Many layers of cultural heritage
Sometimes it’s surprising what you can see with fresh eyes. Upon arriving at Incheon International Airport after a trip abroad, I’ve noticed that Seoul can look different, new and even exotic.
Like many Koreans, I am proud of Seoul, although I rarely express this. Thanks to the country’s robust economic growth, many people, including former mayors, have worked hard to ``modernize” the city and enhance livability. Over the past decade, Seoul’s infrastructure, public areas and facilities have improved markedly through better sidewalks, public transportation, design and by expanding the quality and quantity of city parks.
As a country's per capita GDP reaches $10,000, $20,000 and higher, noticeable changes usually emerge. These changes are typically seen in physical ways ― infrastructure and facilities ― as well as in the environment and even in terms of public etiquette ― e.g. standing in a queue.
By any measure, today’s Seoul is a world-class metropolis, and I am pleased to see a growing number of foreigners who have decided to make Korea’s capital their home by purchasing homes here.
That all said the improvements we all enjoy are the result of controversial changes. For example, large and important projects like the recent renovation of Gwanghwamun Square at the very heart of the city was met with sharply divided opinions.
What’s more, some citizens are enraged at the speed with which the city’s heritage is being destroyed in the name of convenience. Among Seoul’s many redeveloped areas, one of the most popular and cherished was Pimatgol, a long stretch of alleys on both sides of Jongno that were lined with modest restaurants and pubs.
When most of the historic thoroughfare was bulldozed last year, a friend of mine, a French literature professor, roared, ``Who in hell empowered the mayor to remove the old Pimatgol alleyway? They never asked for the citizens’ opinions.
“Now there is no place for me to take my foreign friends to let them taste the real old life of ordinary Koreans!” Indeed, for hundreds of years, Pimatgol’s alleys were a sanctuary for common people who sought to avoid the nobles that plied Jongno Street on horseback.
However, the destruction of Pimatgol was but the latest example of a city that’s been built up and torn down over many centuries. In this modern age, what’s exciting and new is that historical surveys are happening alongside redevelopment. In fact, 2011 marks five years since the city kicked off a study of a dozen sites slated for re-development.
Not surprisingly, most of the sites are concentrated in Seoul’s old quarters ― namely the neighborhoods within the old fortress walls. These areas include the city’s five royal palaces and parts of the city located along Jongno Street.

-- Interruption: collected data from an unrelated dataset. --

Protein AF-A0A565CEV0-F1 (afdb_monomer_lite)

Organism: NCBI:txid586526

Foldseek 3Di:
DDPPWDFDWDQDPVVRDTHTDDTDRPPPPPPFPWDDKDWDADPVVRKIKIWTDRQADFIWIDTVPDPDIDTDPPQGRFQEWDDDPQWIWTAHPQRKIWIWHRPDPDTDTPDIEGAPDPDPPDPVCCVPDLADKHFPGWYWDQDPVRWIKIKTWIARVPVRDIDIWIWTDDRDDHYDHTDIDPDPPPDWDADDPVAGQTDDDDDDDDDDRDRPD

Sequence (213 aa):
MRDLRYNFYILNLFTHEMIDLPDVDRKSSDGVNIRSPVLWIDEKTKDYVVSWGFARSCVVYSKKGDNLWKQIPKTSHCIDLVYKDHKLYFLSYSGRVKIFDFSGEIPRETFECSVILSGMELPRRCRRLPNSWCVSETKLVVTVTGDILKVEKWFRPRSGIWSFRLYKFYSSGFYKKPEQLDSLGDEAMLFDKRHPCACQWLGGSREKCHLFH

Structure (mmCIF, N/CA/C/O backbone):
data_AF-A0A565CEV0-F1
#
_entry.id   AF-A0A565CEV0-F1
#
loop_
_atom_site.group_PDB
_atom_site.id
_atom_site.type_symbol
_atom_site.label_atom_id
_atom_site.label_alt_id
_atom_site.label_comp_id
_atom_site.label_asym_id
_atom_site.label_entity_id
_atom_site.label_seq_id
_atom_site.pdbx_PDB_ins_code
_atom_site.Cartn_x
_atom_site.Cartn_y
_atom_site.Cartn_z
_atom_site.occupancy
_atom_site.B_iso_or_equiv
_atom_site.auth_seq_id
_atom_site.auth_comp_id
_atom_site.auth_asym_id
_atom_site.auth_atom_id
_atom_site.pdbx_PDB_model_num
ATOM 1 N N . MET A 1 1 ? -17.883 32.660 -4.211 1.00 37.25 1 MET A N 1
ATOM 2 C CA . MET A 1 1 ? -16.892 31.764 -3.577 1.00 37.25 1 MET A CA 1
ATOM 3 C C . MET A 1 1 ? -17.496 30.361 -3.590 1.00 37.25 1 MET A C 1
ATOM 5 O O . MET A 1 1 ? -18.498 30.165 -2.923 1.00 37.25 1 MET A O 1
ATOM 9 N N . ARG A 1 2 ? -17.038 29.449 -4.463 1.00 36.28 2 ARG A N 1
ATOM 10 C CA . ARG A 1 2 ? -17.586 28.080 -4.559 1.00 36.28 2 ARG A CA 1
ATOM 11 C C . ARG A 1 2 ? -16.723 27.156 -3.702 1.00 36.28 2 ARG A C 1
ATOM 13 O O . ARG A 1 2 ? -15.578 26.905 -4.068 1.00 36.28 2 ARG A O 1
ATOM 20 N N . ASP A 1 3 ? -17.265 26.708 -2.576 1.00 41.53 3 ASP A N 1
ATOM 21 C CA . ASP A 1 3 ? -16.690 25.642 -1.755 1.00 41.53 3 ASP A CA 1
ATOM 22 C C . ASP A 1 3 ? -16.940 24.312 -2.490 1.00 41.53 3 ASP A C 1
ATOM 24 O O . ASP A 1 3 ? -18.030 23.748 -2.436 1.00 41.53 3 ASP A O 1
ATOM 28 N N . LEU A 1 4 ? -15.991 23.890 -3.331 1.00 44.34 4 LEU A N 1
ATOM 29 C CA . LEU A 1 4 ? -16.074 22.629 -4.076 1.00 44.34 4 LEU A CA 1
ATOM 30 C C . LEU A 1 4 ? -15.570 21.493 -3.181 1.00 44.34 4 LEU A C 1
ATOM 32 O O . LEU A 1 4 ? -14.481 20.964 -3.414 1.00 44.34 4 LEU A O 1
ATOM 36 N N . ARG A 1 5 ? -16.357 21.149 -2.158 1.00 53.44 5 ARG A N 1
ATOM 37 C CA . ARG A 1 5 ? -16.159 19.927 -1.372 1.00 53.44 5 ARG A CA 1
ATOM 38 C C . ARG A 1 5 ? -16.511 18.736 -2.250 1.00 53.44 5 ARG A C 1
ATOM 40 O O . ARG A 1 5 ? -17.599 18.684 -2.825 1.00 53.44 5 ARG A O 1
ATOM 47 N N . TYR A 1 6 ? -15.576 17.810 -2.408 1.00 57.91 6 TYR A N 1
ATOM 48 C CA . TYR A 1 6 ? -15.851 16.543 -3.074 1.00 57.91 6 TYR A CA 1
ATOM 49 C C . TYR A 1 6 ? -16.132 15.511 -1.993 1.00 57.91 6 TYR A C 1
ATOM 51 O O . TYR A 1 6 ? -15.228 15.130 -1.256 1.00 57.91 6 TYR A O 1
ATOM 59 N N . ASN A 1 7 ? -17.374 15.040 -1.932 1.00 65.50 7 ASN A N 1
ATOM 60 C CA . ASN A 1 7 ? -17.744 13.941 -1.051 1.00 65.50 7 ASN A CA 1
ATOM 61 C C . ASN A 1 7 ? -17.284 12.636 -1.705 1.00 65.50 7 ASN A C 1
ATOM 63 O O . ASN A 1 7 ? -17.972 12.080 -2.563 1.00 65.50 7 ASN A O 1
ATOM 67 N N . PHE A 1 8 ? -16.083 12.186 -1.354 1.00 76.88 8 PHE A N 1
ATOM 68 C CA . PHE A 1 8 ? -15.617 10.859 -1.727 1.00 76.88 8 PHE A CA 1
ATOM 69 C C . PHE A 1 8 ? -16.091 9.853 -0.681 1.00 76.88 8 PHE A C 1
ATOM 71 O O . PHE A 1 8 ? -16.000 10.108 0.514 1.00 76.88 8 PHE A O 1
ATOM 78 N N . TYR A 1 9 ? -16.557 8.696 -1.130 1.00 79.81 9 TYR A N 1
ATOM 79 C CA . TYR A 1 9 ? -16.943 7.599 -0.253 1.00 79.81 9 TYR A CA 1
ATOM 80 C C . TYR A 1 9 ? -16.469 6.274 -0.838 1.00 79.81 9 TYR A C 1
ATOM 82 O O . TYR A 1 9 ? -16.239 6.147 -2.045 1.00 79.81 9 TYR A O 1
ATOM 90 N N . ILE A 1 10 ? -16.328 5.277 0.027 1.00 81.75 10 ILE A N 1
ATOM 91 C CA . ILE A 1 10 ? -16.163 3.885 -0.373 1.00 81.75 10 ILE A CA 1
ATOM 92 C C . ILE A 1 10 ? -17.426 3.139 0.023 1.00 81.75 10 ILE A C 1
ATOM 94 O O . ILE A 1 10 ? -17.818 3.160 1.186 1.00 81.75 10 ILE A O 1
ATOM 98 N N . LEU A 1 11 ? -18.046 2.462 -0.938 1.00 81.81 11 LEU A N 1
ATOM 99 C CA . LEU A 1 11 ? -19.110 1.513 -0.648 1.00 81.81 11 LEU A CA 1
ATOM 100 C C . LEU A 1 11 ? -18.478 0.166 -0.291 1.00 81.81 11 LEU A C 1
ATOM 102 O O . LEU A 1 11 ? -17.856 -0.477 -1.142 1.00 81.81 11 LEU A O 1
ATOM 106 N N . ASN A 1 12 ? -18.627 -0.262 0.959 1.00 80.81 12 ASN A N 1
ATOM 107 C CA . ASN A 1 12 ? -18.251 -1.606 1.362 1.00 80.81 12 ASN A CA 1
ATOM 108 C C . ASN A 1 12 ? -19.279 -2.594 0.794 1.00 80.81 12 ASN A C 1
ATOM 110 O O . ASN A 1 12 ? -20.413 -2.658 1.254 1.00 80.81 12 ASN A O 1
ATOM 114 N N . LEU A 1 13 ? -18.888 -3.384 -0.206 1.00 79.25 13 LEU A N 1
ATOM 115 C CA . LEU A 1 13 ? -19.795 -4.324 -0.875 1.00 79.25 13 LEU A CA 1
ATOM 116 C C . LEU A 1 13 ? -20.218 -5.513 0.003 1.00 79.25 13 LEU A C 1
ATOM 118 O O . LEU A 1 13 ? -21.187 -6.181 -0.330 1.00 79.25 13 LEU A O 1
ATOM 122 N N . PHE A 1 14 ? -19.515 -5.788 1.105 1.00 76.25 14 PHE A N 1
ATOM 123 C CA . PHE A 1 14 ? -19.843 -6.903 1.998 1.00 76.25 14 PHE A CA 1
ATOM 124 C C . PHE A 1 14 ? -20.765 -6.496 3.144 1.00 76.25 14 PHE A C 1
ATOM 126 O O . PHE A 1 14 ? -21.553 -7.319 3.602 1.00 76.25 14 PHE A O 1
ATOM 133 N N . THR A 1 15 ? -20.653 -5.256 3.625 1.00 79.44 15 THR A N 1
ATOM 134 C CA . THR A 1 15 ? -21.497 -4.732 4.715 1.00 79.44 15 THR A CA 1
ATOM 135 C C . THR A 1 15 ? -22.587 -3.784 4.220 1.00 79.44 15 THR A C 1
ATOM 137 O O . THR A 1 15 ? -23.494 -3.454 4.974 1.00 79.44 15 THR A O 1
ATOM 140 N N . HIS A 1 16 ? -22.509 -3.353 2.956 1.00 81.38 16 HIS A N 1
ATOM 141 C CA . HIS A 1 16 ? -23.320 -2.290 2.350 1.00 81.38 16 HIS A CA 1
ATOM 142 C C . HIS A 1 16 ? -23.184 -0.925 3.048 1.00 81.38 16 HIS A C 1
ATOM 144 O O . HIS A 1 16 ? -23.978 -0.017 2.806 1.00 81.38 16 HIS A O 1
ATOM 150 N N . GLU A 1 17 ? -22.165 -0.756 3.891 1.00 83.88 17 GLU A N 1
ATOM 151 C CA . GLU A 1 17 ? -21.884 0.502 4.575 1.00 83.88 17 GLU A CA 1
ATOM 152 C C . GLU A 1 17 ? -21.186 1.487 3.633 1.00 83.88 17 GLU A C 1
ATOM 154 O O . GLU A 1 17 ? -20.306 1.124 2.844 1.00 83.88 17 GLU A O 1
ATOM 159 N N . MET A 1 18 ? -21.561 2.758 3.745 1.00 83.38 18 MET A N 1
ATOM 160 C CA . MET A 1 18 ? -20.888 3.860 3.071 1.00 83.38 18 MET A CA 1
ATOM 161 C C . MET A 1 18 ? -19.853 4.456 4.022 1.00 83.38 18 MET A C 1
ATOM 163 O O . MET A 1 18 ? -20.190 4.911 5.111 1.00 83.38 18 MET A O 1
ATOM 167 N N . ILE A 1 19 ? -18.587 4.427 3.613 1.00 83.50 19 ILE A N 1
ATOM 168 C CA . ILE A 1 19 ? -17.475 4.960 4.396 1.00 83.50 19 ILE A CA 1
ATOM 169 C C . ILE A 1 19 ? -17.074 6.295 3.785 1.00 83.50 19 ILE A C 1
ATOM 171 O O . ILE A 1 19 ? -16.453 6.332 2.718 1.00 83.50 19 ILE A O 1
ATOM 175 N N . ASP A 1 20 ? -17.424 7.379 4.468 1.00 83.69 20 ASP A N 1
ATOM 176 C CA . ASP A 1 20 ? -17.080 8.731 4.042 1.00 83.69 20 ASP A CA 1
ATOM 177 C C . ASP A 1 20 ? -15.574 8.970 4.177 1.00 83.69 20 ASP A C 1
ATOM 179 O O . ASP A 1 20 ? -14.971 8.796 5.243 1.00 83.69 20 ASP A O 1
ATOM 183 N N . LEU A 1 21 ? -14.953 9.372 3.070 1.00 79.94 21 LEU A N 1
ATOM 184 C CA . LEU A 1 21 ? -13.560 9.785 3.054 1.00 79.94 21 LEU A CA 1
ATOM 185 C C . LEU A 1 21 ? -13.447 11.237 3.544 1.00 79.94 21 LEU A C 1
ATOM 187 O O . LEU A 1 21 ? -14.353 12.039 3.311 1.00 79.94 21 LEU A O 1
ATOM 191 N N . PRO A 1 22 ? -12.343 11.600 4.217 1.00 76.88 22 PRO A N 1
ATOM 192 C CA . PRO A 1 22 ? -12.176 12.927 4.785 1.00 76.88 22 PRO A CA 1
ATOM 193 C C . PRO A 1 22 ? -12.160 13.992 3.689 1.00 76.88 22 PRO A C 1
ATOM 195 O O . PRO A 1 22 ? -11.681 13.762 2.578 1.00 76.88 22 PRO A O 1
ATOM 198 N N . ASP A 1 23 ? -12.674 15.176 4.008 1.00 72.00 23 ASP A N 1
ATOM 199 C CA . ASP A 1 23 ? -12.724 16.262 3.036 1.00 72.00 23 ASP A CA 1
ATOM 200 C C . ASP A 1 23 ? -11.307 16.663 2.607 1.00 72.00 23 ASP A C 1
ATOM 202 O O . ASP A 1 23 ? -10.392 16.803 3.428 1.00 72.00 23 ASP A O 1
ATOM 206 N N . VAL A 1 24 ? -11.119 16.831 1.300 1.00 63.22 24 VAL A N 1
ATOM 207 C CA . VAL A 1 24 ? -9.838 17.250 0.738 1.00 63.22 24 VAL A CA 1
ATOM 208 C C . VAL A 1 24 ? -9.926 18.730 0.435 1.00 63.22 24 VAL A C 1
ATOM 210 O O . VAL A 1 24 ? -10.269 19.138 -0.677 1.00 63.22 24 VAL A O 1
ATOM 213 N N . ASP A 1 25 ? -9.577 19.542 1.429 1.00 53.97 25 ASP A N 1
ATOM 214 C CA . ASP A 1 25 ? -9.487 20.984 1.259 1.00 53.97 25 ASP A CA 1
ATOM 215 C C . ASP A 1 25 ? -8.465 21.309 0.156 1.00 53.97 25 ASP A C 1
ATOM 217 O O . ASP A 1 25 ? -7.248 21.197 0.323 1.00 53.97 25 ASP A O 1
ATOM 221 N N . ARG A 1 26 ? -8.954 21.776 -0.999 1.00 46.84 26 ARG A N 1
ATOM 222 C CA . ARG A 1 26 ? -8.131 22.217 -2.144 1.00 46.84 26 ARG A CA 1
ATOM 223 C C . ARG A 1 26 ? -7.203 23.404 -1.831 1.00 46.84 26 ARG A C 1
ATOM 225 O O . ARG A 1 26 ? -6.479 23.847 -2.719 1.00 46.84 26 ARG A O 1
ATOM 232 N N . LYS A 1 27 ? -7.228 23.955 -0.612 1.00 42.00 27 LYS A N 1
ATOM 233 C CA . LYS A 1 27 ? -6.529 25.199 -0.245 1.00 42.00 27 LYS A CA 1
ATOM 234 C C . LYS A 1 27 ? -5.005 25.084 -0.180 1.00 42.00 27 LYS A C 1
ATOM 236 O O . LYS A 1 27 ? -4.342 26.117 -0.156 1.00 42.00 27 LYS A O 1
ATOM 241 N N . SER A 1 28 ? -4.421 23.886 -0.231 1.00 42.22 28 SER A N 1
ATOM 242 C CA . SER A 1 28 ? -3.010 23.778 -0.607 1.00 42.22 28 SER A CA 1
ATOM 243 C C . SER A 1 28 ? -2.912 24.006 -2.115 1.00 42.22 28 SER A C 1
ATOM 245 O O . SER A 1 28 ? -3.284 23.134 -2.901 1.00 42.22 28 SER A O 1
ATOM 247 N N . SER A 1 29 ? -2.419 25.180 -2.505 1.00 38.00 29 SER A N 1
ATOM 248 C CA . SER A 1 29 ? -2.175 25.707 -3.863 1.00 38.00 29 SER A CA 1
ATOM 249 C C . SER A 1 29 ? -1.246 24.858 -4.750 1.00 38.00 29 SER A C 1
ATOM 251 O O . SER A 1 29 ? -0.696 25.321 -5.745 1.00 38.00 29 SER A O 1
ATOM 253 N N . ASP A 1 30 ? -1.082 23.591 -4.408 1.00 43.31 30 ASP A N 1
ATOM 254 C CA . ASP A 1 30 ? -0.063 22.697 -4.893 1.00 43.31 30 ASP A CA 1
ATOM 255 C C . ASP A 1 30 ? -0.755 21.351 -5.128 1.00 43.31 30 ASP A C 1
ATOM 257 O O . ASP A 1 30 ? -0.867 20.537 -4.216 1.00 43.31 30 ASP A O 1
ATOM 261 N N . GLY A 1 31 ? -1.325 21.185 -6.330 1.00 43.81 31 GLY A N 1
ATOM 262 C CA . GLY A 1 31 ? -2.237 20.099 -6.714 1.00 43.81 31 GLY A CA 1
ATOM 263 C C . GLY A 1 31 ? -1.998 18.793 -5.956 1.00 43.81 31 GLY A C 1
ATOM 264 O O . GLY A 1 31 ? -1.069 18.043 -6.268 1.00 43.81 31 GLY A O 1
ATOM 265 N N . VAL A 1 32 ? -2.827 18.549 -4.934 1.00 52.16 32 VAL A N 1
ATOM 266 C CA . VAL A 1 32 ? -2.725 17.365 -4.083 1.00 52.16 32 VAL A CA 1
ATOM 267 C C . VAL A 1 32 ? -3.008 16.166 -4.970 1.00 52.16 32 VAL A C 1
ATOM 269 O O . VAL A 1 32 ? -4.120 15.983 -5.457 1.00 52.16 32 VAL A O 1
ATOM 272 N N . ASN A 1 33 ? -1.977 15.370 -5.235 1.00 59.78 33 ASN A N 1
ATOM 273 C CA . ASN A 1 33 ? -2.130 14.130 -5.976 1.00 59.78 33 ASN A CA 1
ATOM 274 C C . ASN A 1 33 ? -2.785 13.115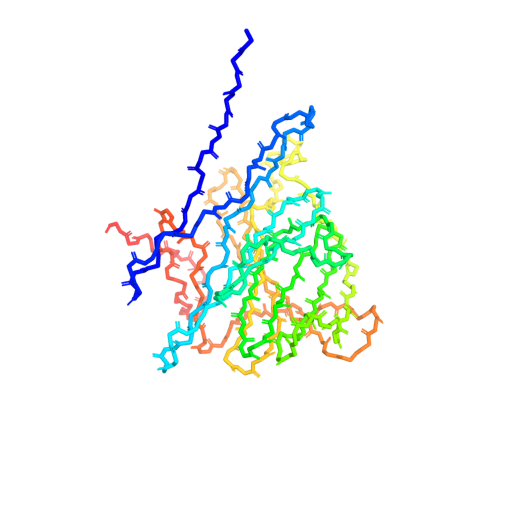 -5.027 1.00 59.78 33 ASN A C 1
ATOM 276 O O . ASN A 1 33 ? -2.108 12.445 -4.252 1.00 59.78 33 ASN A O 1
ATOM 280 N N . ILE A 1 34 ? -4.114 13.095 -4.997 1.00 63.62 34 ILE A N 1
ATOM 281 C CA . ILE A 1 34 ? -4.892 12.189 -4.151 1.00 63.62 34 ILE A CA 1
ATOM 282 C C . ILE A 1 34 ? -4.707 10.768 -4.697 1.00 63.62 34 ILE A C 1
ATOM 284 O O . ILE A 1 34 ? -4.909 10.528 -5.890 1.00 63.62 34 ILE A O 1
ATOM 288 N N . ARG A 1 35 ? -4.281 9.824 -3.851 1.00 70.44 35 ARG A N 1
ATOM 289 C CA . ARG A 1 35 ? -4.155 8.410 -4.243 1.00 70.44 35 ARG A CA 1
ATOM 290 C C . ARG A 1 35 ? -5.475 7.680 -4.044 1.00 70.44 35 ARG A C 1
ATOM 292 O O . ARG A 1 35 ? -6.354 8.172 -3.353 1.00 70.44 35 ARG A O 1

After the February 2008 arson that destroyed Sungnyemun, better known as Namdaemun (South Gate), the surrounding area was also surveyed. A curious outcome of the study was confirmation that the street’s level in the 19th century around the end of Joseon was more than one meter higher than in its early period in the 14th century. Other street surveys found that downtown areas had risen by some 1.5 meters. Experts are not certain why.
No reasonable explanation has been found regarding road construction in the records of Joseon courts. A simple fact is that Seoul has hosted human settlements for thousands of years. Although many of us think of the city as Korea’s 600-year-old capital from the Joseon age, survey results suggest a much more ancient history.
For example, excavation of four distinct layers of earth revealed the remains of wooden and stone fences, suggesting that horse rein posts or sewage systems existed hundreds of years ago. Also uncovered were bones, seashells, pottery and pieces of roof tile. In fact, a site located in Yongsan-gu district near the National Museum of Korea uncovered a large kiln site for roof tiles. The location was ideal for both making and transporting earthenware, given its location near the river.
A soil sample taken near Gwanghwamun gate was found to predate Joseon by hundreds of years. For example, parts of a stone foundation from the Goryeo period (918-1392) were discovered, as well as traces of substances from as far back as the Paleolithic period. Indeed, experts are concluding that Seoul’s history is much older than most of us realize.
After reviewing these initial results, similar studies sound like a highly promising and interesting area for future research. Who knows? Perhaps the stories revealed by Seoul’s many layers of underground cultural heritage will awaken residents to their city’s remarkable history and its role in our civilization.
While it’s inevitable that a dynamic city like Seoul will change, it is also critical that we acknowledge that much of the city’s heritage must also be preserved. After all, urban development or redevelopment must be done with a deep understanding of a city’s history. By knowing this history, we can see our familiar home with new eyes.